**What is expected:** In the records below, begin at the line containing "ATOM 59 N N" and end at the line containing "ATOM 63 O O"; quote every line in that span exactly, including both boundary lines, and no others.

(Data entries)
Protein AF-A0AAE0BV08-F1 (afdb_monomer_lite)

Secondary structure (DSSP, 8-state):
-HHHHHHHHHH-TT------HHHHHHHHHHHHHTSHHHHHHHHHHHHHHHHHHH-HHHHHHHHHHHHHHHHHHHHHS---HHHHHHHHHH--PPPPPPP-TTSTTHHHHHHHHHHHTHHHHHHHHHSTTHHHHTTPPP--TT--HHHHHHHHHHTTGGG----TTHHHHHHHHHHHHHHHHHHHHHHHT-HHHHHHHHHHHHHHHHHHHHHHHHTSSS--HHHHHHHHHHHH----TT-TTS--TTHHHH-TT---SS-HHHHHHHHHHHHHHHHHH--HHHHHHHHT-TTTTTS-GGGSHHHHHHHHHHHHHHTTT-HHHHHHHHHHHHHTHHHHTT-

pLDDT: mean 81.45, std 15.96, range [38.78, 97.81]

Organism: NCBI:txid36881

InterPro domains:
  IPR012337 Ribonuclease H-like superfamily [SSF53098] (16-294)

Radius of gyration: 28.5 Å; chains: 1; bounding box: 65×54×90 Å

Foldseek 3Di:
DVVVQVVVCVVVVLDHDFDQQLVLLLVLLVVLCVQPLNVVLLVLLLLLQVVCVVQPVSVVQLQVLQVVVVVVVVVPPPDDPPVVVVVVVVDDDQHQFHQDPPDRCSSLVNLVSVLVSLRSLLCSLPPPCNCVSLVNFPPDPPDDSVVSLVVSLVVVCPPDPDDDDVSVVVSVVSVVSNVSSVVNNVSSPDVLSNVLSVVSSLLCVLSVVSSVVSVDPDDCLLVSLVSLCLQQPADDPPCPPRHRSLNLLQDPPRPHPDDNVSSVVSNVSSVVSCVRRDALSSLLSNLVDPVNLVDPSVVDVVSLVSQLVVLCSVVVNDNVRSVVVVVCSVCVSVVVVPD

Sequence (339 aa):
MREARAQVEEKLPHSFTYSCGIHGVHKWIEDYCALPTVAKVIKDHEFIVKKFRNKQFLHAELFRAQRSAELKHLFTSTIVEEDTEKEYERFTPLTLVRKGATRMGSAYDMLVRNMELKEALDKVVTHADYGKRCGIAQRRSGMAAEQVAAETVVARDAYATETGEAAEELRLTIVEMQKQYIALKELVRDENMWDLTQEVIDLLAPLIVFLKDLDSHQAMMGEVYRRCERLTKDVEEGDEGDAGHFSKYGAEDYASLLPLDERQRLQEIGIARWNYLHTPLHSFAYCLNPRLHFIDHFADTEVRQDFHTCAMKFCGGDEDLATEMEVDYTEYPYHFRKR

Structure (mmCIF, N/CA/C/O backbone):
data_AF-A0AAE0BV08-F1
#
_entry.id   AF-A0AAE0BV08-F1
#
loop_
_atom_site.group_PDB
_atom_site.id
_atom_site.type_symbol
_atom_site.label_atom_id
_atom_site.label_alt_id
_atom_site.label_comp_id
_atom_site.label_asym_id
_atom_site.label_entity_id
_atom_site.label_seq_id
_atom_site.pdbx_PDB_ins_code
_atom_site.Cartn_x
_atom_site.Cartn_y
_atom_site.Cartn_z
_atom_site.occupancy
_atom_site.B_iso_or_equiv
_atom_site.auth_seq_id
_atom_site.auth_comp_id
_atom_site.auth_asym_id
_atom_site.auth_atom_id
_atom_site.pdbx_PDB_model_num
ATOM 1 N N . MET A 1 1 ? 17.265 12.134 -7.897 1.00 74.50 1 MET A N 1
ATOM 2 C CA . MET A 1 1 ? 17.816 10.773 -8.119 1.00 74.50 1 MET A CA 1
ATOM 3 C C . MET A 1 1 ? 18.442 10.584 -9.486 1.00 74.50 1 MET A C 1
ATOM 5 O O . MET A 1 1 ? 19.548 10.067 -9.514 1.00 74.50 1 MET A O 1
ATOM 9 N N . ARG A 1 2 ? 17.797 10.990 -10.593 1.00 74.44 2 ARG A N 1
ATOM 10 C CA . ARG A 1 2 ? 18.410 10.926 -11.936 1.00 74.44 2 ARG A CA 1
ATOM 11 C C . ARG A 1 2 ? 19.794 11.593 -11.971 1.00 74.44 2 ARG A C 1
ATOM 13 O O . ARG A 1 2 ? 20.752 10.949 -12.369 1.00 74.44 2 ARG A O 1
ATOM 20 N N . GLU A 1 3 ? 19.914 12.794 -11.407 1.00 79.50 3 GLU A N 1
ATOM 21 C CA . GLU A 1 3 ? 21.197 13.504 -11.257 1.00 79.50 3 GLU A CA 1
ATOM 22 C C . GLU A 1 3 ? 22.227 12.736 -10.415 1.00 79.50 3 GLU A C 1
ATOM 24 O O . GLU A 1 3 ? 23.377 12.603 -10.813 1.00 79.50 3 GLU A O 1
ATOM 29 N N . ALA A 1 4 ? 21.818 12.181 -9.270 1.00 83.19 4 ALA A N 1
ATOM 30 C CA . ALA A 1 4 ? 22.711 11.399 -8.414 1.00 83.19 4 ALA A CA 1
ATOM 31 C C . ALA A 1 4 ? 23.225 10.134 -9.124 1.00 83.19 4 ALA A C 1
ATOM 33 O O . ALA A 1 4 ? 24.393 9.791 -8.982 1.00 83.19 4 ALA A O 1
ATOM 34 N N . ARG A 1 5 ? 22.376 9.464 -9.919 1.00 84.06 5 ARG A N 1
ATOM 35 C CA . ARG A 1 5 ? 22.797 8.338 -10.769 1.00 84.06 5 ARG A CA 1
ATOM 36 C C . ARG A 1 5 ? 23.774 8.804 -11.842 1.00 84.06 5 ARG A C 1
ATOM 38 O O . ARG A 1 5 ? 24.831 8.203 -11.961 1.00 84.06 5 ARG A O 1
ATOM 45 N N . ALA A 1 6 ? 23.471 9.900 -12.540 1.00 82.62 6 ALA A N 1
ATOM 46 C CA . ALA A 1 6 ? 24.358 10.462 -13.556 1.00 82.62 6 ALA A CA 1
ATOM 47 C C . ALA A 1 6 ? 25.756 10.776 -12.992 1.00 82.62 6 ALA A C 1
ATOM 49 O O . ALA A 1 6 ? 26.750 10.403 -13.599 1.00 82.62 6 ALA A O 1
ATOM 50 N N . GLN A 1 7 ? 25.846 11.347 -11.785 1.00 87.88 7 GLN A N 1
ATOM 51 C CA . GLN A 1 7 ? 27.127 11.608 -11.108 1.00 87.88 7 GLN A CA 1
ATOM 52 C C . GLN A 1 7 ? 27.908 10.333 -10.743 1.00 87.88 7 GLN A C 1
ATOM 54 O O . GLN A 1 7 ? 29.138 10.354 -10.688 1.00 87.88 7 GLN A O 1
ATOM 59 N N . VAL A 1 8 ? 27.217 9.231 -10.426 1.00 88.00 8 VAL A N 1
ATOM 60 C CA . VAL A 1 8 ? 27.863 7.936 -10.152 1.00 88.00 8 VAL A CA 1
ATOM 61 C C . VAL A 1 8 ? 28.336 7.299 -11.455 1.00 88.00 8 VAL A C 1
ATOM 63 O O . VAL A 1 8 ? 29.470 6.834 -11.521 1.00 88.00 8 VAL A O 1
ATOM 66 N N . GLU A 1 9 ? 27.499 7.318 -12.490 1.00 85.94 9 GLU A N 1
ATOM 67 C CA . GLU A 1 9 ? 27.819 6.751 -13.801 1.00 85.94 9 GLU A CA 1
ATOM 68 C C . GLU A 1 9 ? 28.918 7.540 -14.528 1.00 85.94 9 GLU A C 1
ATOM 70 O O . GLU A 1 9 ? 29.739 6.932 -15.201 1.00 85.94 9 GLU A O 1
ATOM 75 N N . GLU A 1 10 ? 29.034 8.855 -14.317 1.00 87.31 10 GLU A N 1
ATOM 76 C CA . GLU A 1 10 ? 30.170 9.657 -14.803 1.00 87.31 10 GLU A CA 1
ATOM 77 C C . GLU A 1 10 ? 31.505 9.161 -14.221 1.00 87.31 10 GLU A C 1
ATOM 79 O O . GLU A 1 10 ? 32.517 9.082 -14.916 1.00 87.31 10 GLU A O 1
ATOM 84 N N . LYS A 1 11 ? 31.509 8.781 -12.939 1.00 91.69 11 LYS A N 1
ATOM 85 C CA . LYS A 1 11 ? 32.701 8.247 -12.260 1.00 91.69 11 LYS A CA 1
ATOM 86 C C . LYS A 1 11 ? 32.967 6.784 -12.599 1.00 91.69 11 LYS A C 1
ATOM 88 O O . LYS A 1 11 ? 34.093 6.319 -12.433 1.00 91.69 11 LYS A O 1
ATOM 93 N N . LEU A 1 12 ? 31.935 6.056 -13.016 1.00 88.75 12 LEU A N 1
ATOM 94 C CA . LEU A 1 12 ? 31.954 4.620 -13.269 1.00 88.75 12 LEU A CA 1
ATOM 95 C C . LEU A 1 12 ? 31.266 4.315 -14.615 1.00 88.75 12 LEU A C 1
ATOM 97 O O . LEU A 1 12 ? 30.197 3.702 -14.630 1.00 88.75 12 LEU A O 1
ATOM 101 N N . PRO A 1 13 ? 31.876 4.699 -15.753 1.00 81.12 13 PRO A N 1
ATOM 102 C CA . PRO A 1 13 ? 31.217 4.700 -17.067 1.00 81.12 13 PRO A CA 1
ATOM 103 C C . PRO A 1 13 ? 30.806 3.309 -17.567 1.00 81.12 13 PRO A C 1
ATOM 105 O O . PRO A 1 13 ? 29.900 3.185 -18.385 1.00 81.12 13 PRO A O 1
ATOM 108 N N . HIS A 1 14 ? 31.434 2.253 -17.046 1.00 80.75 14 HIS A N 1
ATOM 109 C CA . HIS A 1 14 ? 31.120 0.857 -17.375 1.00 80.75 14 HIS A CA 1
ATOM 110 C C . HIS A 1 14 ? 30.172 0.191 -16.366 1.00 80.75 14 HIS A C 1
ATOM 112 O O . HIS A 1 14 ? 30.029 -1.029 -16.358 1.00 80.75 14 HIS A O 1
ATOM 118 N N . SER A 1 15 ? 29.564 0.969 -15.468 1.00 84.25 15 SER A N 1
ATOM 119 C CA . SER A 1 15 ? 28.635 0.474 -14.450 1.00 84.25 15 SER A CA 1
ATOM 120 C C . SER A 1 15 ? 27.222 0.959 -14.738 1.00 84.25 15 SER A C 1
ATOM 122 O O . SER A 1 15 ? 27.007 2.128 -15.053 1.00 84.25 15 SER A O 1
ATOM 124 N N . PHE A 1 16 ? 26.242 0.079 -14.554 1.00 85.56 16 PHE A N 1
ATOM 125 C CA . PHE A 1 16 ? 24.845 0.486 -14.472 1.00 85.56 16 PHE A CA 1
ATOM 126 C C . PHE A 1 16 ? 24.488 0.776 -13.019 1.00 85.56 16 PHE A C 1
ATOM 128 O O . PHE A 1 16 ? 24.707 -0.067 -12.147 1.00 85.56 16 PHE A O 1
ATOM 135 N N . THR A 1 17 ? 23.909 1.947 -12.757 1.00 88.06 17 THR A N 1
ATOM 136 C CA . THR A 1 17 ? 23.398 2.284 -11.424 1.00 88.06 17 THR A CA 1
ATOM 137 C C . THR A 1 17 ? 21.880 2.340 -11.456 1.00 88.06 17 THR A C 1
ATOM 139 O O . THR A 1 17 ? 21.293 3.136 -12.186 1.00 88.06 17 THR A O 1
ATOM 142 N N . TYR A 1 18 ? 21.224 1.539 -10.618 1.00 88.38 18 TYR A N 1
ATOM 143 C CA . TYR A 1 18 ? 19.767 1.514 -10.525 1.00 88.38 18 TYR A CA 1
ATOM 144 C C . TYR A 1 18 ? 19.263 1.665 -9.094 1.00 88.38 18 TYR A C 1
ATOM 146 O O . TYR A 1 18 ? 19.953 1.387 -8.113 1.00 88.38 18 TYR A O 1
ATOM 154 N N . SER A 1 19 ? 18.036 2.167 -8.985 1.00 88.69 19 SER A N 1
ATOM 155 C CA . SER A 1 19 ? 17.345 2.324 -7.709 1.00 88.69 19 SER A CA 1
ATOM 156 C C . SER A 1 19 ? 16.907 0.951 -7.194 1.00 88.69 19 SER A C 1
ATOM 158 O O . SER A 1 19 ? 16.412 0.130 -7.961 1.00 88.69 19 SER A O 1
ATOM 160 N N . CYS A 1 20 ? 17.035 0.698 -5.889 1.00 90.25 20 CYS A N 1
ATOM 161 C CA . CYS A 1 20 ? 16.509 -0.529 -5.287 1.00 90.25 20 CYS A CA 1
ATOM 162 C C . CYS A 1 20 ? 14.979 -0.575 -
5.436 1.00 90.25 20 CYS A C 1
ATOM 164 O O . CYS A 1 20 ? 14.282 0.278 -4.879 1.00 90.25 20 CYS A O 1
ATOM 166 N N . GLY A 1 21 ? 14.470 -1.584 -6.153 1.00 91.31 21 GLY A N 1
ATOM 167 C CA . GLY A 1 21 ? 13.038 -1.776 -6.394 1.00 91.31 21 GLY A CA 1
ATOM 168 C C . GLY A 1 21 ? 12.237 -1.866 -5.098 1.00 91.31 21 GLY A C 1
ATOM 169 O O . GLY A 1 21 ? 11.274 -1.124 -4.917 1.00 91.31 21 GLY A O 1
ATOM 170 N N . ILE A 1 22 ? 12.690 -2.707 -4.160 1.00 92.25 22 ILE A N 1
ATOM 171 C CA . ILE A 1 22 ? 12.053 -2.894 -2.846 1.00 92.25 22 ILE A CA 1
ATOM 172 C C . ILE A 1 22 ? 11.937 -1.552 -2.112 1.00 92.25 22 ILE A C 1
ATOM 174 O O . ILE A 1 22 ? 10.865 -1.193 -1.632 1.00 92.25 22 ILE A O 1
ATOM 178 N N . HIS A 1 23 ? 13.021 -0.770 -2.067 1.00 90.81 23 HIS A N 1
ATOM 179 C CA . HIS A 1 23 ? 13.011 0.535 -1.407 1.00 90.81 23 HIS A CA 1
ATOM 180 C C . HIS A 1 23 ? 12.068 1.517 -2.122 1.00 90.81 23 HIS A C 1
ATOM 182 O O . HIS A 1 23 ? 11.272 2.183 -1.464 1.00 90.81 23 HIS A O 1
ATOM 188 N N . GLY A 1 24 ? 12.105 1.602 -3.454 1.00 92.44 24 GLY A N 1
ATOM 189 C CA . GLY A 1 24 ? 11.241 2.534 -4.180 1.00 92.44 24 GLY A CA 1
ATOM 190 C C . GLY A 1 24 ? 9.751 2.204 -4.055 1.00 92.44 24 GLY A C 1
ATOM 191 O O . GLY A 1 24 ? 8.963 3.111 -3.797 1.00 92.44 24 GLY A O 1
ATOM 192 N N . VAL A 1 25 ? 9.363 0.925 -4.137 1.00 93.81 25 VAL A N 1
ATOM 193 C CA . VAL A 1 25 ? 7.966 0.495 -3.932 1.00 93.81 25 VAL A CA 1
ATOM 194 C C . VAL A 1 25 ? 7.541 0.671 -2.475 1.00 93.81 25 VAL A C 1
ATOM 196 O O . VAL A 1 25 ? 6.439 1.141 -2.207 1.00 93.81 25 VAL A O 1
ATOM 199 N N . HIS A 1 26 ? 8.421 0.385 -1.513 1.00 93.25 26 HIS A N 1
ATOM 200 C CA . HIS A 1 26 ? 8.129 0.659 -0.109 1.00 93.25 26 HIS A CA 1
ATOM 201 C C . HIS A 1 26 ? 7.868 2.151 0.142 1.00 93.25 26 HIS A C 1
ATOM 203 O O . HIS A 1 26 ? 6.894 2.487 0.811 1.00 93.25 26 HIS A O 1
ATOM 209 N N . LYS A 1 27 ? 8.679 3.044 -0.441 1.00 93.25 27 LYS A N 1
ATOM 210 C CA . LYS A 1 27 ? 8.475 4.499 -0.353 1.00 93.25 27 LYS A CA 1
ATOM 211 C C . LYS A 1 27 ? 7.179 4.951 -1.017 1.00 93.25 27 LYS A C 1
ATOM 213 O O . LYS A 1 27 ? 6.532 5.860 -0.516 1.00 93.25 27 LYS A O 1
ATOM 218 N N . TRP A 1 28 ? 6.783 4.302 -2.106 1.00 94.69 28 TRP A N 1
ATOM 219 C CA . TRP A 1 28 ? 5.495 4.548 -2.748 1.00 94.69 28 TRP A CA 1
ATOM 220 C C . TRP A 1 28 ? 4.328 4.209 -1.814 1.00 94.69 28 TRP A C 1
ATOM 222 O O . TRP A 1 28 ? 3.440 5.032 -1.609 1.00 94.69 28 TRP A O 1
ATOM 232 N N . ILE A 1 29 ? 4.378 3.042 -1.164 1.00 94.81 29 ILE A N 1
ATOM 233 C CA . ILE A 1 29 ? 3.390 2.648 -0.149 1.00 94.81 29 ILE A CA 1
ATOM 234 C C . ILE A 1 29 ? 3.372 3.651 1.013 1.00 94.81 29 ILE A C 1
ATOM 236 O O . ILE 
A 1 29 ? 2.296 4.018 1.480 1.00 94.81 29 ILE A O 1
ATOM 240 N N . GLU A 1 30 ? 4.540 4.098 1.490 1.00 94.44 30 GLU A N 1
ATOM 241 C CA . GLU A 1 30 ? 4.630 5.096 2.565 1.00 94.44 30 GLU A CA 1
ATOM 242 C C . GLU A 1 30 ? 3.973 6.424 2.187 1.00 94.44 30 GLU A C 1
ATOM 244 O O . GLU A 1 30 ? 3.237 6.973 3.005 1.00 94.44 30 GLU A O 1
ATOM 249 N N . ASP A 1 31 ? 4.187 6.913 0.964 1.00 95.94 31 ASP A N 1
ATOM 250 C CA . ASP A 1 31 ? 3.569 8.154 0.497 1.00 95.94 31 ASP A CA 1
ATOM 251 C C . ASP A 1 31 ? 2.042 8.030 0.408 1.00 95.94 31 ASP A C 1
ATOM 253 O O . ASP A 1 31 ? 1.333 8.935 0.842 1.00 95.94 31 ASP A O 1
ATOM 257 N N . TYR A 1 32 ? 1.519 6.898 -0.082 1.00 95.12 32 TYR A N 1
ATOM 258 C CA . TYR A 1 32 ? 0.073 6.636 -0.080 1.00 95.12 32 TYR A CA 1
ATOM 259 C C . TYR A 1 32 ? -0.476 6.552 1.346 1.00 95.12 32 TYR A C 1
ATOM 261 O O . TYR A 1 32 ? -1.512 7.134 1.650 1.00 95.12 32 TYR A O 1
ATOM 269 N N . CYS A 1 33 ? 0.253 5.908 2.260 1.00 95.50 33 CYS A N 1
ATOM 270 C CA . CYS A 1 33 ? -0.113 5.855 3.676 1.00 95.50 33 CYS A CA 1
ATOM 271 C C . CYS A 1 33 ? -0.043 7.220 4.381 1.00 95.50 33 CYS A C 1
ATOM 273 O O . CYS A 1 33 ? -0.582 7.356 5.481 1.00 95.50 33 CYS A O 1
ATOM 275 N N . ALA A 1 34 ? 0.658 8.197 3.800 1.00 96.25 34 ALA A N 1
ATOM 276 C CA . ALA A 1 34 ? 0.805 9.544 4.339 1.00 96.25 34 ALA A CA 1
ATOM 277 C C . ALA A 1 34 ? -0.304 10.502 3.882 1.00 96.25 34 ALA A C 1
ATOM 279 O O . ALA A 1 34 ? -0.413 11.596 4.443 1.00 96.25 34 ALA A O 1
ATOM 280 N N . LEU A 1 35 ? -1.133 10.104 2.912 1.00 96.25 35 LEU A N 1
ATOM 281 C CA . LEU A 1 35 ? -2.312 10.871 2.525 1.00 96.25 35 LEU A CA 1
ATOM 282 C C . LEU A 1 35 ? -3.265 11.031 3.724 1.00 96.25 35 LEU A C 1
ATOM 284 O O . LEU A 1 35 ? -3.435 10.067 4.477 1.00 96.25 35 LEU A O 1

**Output for this task:**
ATOM 59 N N . VAL A 1 8 ? 27.217 9.231 -10.426 1.00 88.00 8 VAL A N 1
ATOM 60 C CA . VAL A 1 8 ? 27.863 7.936 -10.152 1.00 88.00 8 VAL A CA 1
ATOM 61 C C . VAL A 1 8 ? 28.336 7.299 -11.455 1.00 88.00 8 VAL A C 1
ATOM 63 O O . VAL A 1 8 ? 29.470 6.834 -11.521 1.00 88.00 8 VAL A O 1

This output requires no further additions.